- _WHAT YOU WILL DO_: Lines below that include the word "polymer" should each be copied.

- _TASK DATA_:

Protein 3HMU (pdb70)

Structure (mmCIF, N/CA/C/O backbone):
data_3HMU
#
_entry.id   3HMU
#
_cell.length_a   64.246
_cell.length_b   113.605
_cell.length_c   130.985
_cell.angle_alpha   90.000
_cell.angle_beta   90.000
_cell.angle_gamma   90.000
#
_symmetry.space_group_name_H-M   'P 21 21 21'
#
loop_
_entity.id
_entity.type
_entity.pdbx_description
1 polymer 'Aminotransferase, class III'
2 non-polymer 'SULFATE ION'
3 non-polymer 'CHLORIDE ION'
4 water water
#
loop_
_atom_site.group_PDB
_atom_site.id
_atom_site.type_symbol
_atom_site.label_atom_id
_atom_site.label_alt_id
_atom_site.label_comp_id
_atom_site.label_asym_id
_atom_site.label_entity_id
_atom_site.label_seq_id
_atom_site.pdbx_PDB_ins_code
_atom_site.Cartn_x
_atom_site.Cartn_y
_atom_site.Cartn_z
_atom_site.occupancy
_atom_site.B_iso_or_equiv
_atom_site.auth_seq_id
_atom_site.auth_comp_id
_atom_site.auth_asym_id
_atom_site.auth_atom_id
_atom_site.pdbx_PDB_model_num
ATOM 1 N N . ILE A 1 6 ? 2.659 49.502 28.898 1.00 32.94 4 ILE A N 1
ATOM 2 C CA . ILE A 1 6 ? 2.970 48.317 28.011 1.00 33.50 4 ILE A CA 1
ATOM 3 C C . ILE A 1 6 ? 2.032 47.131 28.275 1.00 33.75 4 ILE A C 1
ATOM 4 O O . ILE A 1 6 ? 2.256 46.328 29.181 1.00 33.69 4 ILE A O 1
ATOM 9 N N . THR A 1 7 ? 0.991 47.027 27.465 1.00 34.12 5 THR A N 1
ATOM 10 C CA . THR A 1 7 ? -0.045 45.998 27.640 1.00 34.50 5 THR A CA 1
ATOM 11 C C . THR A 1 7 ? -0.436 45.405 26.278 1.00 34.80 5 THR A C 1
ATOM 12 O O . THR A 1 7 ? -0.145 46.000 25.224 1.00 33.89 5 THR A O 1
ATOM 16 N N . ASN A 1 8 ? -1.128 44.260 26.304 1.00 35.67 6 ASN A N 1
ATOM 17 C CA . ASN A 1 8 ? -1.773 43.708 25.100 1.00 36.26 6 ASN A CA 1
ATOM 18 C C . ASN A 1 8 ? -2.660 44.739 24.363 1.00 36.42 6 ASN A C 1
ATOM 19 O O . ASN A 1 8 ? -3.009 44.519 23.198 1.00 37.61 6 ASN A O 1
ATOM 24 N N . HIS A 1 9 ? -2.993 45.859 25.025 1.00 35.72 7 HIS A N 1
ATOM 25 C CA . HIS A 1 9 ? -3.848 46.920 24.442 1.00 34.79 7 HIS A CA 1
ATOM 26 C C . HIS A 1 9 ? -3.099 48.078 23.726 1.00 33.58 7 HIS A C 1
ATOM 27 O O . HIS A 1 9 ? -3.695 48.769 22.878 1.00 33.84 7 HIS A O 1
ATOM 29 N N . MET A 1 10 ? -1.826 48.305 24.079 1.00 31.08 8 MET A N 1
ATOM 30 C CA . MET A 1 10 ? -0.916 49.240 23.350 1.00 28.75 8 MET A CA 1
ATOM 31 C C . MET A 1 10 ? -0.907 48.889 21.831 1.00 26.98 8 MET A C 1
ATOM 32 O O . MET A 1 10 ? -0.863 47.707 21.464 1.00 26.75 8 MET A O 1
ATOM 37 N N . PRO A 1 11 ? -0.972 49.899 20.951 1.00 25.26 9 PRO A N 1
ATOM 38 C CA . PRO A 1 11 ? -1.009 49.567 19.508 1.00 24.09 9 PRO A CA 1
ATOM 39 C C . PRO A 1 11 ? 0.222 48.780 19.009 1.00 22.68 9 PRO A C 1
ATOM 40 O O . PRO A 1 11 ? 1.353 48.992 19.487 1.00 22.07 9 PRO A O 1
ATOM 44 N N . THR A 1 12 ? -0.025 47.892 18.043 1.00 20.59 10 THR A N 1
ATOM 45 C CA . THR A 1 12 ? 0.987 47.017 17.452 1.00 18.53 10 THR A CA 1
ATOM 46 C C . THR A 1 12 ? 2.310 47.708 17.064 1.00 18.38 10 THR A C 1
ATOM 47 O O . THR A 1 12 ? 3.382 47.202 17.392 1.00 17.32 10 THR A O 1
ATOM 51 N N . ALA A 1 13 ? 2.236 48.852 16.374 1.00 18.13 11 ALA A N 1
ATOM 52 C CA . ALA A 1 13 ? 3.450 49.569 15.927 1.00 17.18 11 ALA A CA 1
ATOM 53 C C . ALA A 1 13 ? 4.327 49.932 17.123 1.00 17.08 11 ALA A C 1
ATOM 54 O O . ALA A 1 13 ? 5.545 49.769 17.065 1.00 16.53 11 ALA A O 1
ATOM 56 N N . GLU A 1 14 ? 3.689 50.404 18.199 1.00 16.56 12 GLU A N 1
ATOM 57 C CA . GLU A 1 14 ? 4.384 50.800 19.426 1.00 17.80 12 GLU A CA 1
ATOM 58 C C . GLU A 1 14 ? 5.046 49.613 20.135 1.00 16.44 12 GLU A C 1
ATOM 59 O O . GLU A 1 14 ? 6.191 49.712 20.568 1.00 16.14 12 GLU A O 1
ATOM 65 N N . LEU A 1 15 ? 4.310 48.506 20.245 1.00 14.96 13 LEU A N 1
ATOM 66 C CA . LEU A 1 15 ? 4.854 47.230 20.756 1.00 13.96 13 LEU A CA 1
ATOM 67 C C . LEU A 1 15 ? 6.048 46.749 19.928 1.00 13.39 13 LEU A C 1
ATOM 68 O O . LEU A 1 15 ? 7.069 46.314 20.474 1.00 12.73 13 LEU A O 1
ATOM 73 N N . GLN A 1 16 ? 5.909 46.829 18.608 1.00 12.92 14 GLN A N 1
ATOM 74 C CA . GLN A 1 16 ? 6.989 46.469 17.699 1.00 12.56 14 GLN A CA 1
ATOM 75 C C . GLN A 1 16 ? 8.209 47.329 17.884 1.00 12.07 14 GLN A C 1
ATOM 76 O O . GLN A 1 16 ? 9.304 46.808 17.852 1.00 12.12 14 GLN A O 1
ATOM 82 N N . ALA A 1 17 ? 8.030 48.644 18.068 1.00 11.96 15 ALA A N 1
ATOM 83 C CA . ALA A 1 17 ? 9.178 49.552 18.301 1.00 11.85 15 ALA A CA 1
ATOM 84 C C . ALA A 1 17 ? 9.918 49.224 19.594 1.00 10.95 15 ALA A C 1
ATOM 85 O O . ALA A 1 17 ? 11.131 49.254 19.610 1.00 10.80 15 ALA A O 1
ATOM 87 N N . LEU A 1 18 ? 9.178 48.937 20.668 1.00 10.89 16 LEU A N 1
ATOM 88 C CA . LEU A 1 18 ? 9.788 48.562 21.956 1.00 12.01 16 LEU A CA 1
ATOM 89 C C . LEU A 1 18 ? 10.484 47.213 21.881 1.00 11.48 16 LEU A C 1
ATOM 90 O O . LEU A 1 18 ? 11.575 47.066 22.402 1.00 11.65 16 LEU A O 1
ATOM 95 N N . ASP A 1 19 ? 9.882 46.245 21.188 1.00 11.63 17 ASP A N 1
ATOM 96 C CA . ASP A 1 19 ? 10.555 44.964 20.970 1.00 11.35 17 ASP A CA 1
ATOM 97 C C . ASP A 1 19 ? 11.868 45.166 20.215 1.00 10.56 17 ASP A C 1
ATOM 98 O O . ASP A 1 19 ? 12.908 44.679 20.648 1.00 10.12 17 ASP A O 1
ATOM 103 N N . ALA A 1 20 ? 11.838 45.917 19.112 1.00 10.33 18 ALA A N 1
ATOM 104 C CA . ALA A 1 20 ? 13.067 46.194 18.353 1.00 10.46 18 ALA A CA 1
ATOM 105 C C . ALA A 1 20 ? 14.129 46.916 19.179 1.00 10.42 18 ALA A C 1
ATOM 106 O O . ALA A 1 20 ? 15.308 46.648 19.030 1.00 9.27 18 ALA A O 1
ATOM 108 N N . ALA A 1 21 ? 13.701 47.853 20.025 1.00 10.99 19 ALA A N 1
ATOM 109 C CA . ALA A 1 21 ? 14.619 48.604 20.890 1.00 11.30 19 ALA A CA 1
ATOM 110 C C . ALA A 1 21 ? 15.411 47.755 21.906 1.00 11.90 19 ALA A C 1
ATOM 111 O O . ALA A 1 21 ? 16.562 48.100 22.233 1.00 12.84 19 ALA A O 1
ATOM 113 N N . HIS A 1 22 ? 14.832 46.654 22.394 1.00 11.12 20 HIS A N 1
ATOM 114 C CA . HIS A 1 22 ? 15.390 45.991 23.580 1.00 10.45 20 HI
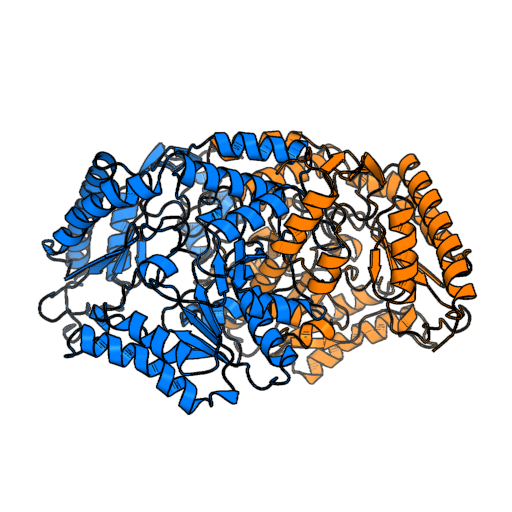S A CA 1
ATOM 115 C C . HIS A 1 22 ? 15.510 44.461 23.533 1.00 10.90 20 HIS A C 1
ATOM 116 O O . HIS A 1 22 ? 16.185 43.869 24.385 1.00 10.97 20 HIS A O 1
ATOM 123 N N . HIS A 1 23 ? 14.831 43.811 22.589 1.00 9.90 21 HIS A N 1
ATOM 124 C CA . HIS A 1 23 ? 14.680 42.345 22.691 1.00 9.61 21 HIS A CA 1
ATOM 125 C C . HIS A 1 23 ? 15.474 41.701 21.573 1.00 9.44 21 HIS A C 1
ATOM 126 O O . HIS A 1 23 ? 15.157 41.892 20.402 1.00 9.27 21 HIS A O 1
ATOM 133 N N . LEU A 1 24 ? 16.521 40.951 21.924 1.00 8.92 22 LEU A N 1
ATOM 134 C CA . LEU A 1 24 ? 17.244 40.201 20.917 1.00 8.58 22 LEU A CA 1
ATOM 135 C C . LEU A 1 24 ? 16.606 38.825 20.804 1.00 8.87 22 LEU A C 1
ATOM 136 O O . LEU A 1 24 ? 16.487 38.146 21.811 1.00 7.72 22 LEU A O 1
ATOM 141 N N . HIS A 1 25 ? 16.192 38.416 19.593 1.00 8.61 23 HIS A N 1
ATOM 142 C CA . HIS A 1 25 ? 15.474 37.133 19.396 1.00 8.52 23 HIS A CA 1
ATOM 143 C C . HIS A 1 25 ? 16.386 35.999 19.034 1.00 9.03 23 HIS A C 1
ATOM 144 O O . HIS A 1 25 ? 17.398 36.228 18.350 1.00 8.99 23 HIS A O 1
ATOM 151 N N . PRO A 1 26 ? 16.008 34.758 19.435 1.00 9.20 24 PRO A N 1
ATOM 152 C CA . PRO A 1 26 ? 16.746 33.565 19.019 1.00 9.49 24 PRO A CA 1
ATOM 153 C C . PRO A 1 26 ? 16.655 33.320 17.508 1.00 10.12 24 PRO A C 1
ATOM 154 O O . PRO A 1 26 ? 15.639 33.673 16.874 1.00 8.69 24 PRO A O 1
ATOM 158 N N . PHE A 1 27 ? 17.722 32.728 16.957 1.00 10.29 25 PHE A N 1
ATOM 159 C CA . PHE A 1 27 ? 17.734 32.253 15.582 1.00 10.57 25 PHE A CA 1
ATOM 160 C C . PHE A 1 27 ? 17.155 33.289 14.602 1.00 10.94 25 PHE A C 1
ATOM 161 O O . PHE A 1 27 ? 16.289 32.980 13.784 1.00 10.75 25 PHE A O 1
ATOM 169 N N . SER A 1 28 ? 17.669 34.514 14.710 1.00 11.20 26 SER A N 1
ATOM 170 C CA . SER A 1 28 ? 17.172 35.654 13.942 1.00 11.55 26 SER A CA 1
ATOM 171 C C . SER A 1 28 ? 18.277 36.602 13.517 1.00 11.23 26 SER A C 1
ATOM 172 O O . SER A 1 28 ? 19.359 36.613 14.110 1.00 12.02 26 SER A O 1
ATOM 175 N N . ALA A 1 29 ? 17.981 37.372 12.472 1.00 10.84 27 ALA A N 1
ATOM 176 C CA . ALA A 1 29 ? 18.790 38.493 12.012 1.00 10.70 27 ALA A CA 1
ATOM 177 C C . ALA A 1 29 ? 18.134 39.737 12.654 1.00 10.74 27 ALA A C 1
ATOM 178 O O . ALA A 1 29 ? 17.194 40.328 12.115 1.00 10.66 27 ALA A O 1
ATOM 180 N N . ASN A 1 30 ? 18.575 40.082 13.865 1.00 10.39 28 ASN A N 1
ATOM 181 C CA . ASN A 1 30 ? 17.773 41.003 14.691 1.00 11.06 28 ASN A CA 1
ATOM 182 C C . ASN A 1 30 ? 17.586 42.436 14.164 1.00 11.33 28 ASN A C 1
ATOM 183 O O . ASN A 1 30 ? 16.553 43.058 14.452 1.00 11.32 28 ASN A O 1
ATOM 188 N N . ASN A 1 31 ? 18.577 42.964 13.426 1.00 11.37 29 ASN A N 1
ATOM 189 C CA . ASN A 1 31 ? 18.459 44.356 12.894 1.00 12.29 29 ASN A CA 1
ATOM 190 C C . ASN A 1 31 ? 17.361 44.391 11.856 1.00 12.48 29 ASN A C 1
ATOM 191 O O . ASN A 1 31 ? 16.438 45.205 11.943 1.00 12.84 29 ASN A O 1
ATOM 196 N N . ALA A 1 32 ? 17.432 43.467 10.906 1.00 12.73 30 ALA A N 1
ATOM 197 C CA . ALA A 1 32 ? 16.406 43.368 9.869 1.00 13.33 30 ALA A CA 1
ATOM 198 C C . ALA A 1 32 ? 15.052 43.018 10.462 1.00 14.04 30 ALA A C 1
ATOM 199 O O . ALA A 1 32 ? 14.014 43.536 10.017 1.00 14.25 30 ALA A O 1
ATOM 201 N N . LEU A 1 33 ? 15.054 42.170 11.489 1.00 14.63 31 LEU A N 1
ATOM 202 C CA . LEU A 1 33 ? 13.814 41.806 12.149 1.00 15.50 31 LEU A CA 1
ATOM 203 C C . LEU A 1 33 ? 13.177 43.052 12.746 1.00 16.28 31 LEU A C 1
ATOM 204 O O . LEU A 1 33 ? 11.991 43.291 12.580 1.00 16.61 31 LEU A O 1
ATOM 209 N N . GLY A 1 34 ? 13.985 43.858 13.417 1.00 17.47 32 GLY A N 1
ATOM 210 C CA . GLY A 1 34 ? 13.499 45.071 14.060 1.00 19.26 32 GLY A CA 1
ATOM 211 C C . GLY A 1 34 ? 12.929 46.091 13.091 1.00 20.01 32 GLY A C 1
ATOM 212 O O . GLY A 1 34 ? 11.944 46.765 13.403 1.00 20.20 32 GLY A O 1
ATOM 213 N N . GLU A 1 35 ? 13.523 46.217 11.914 1.00 20.92 33 GLU A N 1
ATOM 214 C CA . GLU A 1 35 ? 12.947 47.134 10.919 1.00 22.71 33 GLU A CA 1
ATOM 215 C C . GLU A 1 35 ? 11.675 46.583 10.249 1.00 22.08 33 GLU A C 1
ATOM 216 O O . GLU A 1 35 ? 10.774 47.351 9.958 1.00 21.62 33 GLU A O 1
ATOM 222 N N . GLU A 1 36 ? 11.575 45.262 10.072 1.00 21.45 34 GLU A N 1
ATOM 223 C CA . GLU A 1 36 ? 10.328 44.653 9.595 1.00 22.20 34 GLU A CA 1
ATOM 224 C C . GLU A 1 36 ? 9.183 44.807 10.607 1.00 21.44 34 GLU A C 1
ATOM 225 O O . GLU A 1 36 ? 8.049 45.116 10.238 1.00 20.54 34 GLU A O 1
ATOM 231 N N . GLY A 1 37 ? 9.482 44.549 11.880 1.00 20.56 35 GLY A N 1
ATOM 232 C CA . GLY A 1 37 ? 8.447 44.548 12.897 1.00 19.38 35 GLY A CA 1
ATOM 233 C C . GLY A 1 37 ? 8.086 43.116 13.204 1.00 18.55 35 GLY A C 1
ATOM 234 O O . GLY A 1 37 ? 7.753 42.335 12.311 1.00 19.38 35 GLY A O 1
ATOM 235 N N . THR A 1 38 ? 8.185 42.755 14.467 1.00 17.15 36 THR A N 1
ATOM 236 C CA . THR A 1 38 ? 7.843 41.417 14.893 1.00 16.77 36 THR A CA 1
ATOM 237 C C . THR A 1 38 ? 6.313 41.241 14.966 1.00 16.95 36 THR A C 1
ATOM 238 O O . THR A 1 38 ? 5.562 42.214 15.033 1.00 16.73 36 THR A O 1
ATOM 242 N N . ARG A 1 39 ? 5.851 39.995 14.941 1.00 16.28 37 ARG A N 1
ATOM 243 C CA . ARG A 1 39 ? 4.435 39.709 15.081 1.00 15.66 37 ARG A CA 1
ATOM 244 C C . ARG A 1 39 ? 4.186 39.470 16.578 1.00 15.20 37 ARG A C 1
ATOM 245 O O . ARG A 1 39 ? 4.921 38.701 17.226 1.00 16.07 37 ARG A O 1
ATOM 253 N N . VAL A 1 40 ? 3.177 40.127 17.143 1.00 13.32 38 VAL A N 1
ATOM 254 C CA . VAL A 1 40 ? 2.959 40.045 18.585 1.00 12.00 38 VAL A CA 1
ATOM 255 C C . VAL A 1 40 ? 1.802 39.094 18.951 1.00 12.03 38 VAL A C 1
ATOM 256 O O . VAL A 1 40 ? 0.631 39.395 18.676 1.00 11.89 38 VAL A O 1
ATOM 260 N N . ILE A 1 41 ? 2.129 37.964 19.578 1.00 11.38 39 ILE A N 1
ATOM 261 C CA . ILE A 1 41 ? 1.125 36.987 20.003 1.00 10.95 39 ILE A CA 1
ATOM 262 C C . ILE A 1 41 ? 0.591 37.386 21.377 1.00 11.51 39 ILE A C 1
ATOM 263 O O . ILE A 1 41 ? 1.359 37.639 22.312 1.00 11.28 39 ILE A O 1
ATOM 268 N N . THR A 1 42 ? -0.731 37.485 21.493 1.00 11.61 40 THR A N 1
ATOM 269 C CA . THR A 1 42 ? -1.338 38.050 22.708 1.00 11.96 40 THR A CA 1
ATOM 270 C C . THR A 1 42 ? -2.098 36.999 23.521 1.00 11.37 40 THR A C 1
ATOM 271 O O . THR A 1 42 ? -2.252 37.134 24.739 1.00 11.33 40 THR A O 1
ATOM 275 N N . ARG A 1 43 ? -2.595 35.964 22.852 1.00 11.26 41 ARG A N 1
ATOM 276 C CA . ARG A 1 43 ? -3.357 34.920 23.549 1.00 11.89 41 ARG A CA 1
ATOM 277 C C . ARG A 1 43 ? -3.459 33.658 22.719 1.00 11.32 41 ARG A C 1
ATOM 278 O O . ARG A 1 43 ? -3.225 33.670 21.505 1.00 11.39 41 ARG A O 1
ATOM 286 N N . ALA A 1 44 ? -3.785 32.560 23.384 1.00 10.82 42 ALA A N 1
ATOM 287 C CA . ALA A 1 44 ? -3.903 31.271 22.709 1.00 10.50 42 ALA A CA 1
ATOM 288 C C . ALA A 1 44 ? -4.992 30.469 23.402 1.00 10.19 42 ALA A C 1
ATOM 289 O O . ALA A 1 44 ? -5.088 30.518 24.619 1.00 10.26 42 ALA A O 1
ATOM 291 N N . ARG A 1 45 ? -5.819 29.769 22.616 1.00 10.57 43 ARG A N 1
ATOM 292 C CA . ARG A 1 45 ? -6.889 28.927 23.132 1.00 11.13 43 ARG A CA 1
ATOM 293 C C . ARG A 1 45 ? -6.937 27.655 22.259 1.00 11.30 43 ARG A C 1
ATOM 294 O O . ARG A 1 45 ? -7.022 27.765 21.020 1.00 10.49 43 ARG A O 1
ATOM 302 N N . GLY A 1 46 ? -6.860 26.472 22.877 1.00 11.35 44 GLY A N 1
ATOM 303 C CA . GLY A 1 46 ? -6.901 25.217 22.096 1.00 12.00 44 GLY A CA 1
ATOM 304 C C . GLY A 1 46 ? -5.729 25.152 21.104 1.00 12.18 44 GLY A C 1
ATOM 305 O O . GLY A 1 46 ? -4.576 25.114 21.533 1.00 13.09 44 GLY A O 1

- _RESULT_:
1 polymer 'Aminotransferase, class III'
2 non-polymer 'SULFATE ION'
3 non-polymer 'CHLORIDE ION'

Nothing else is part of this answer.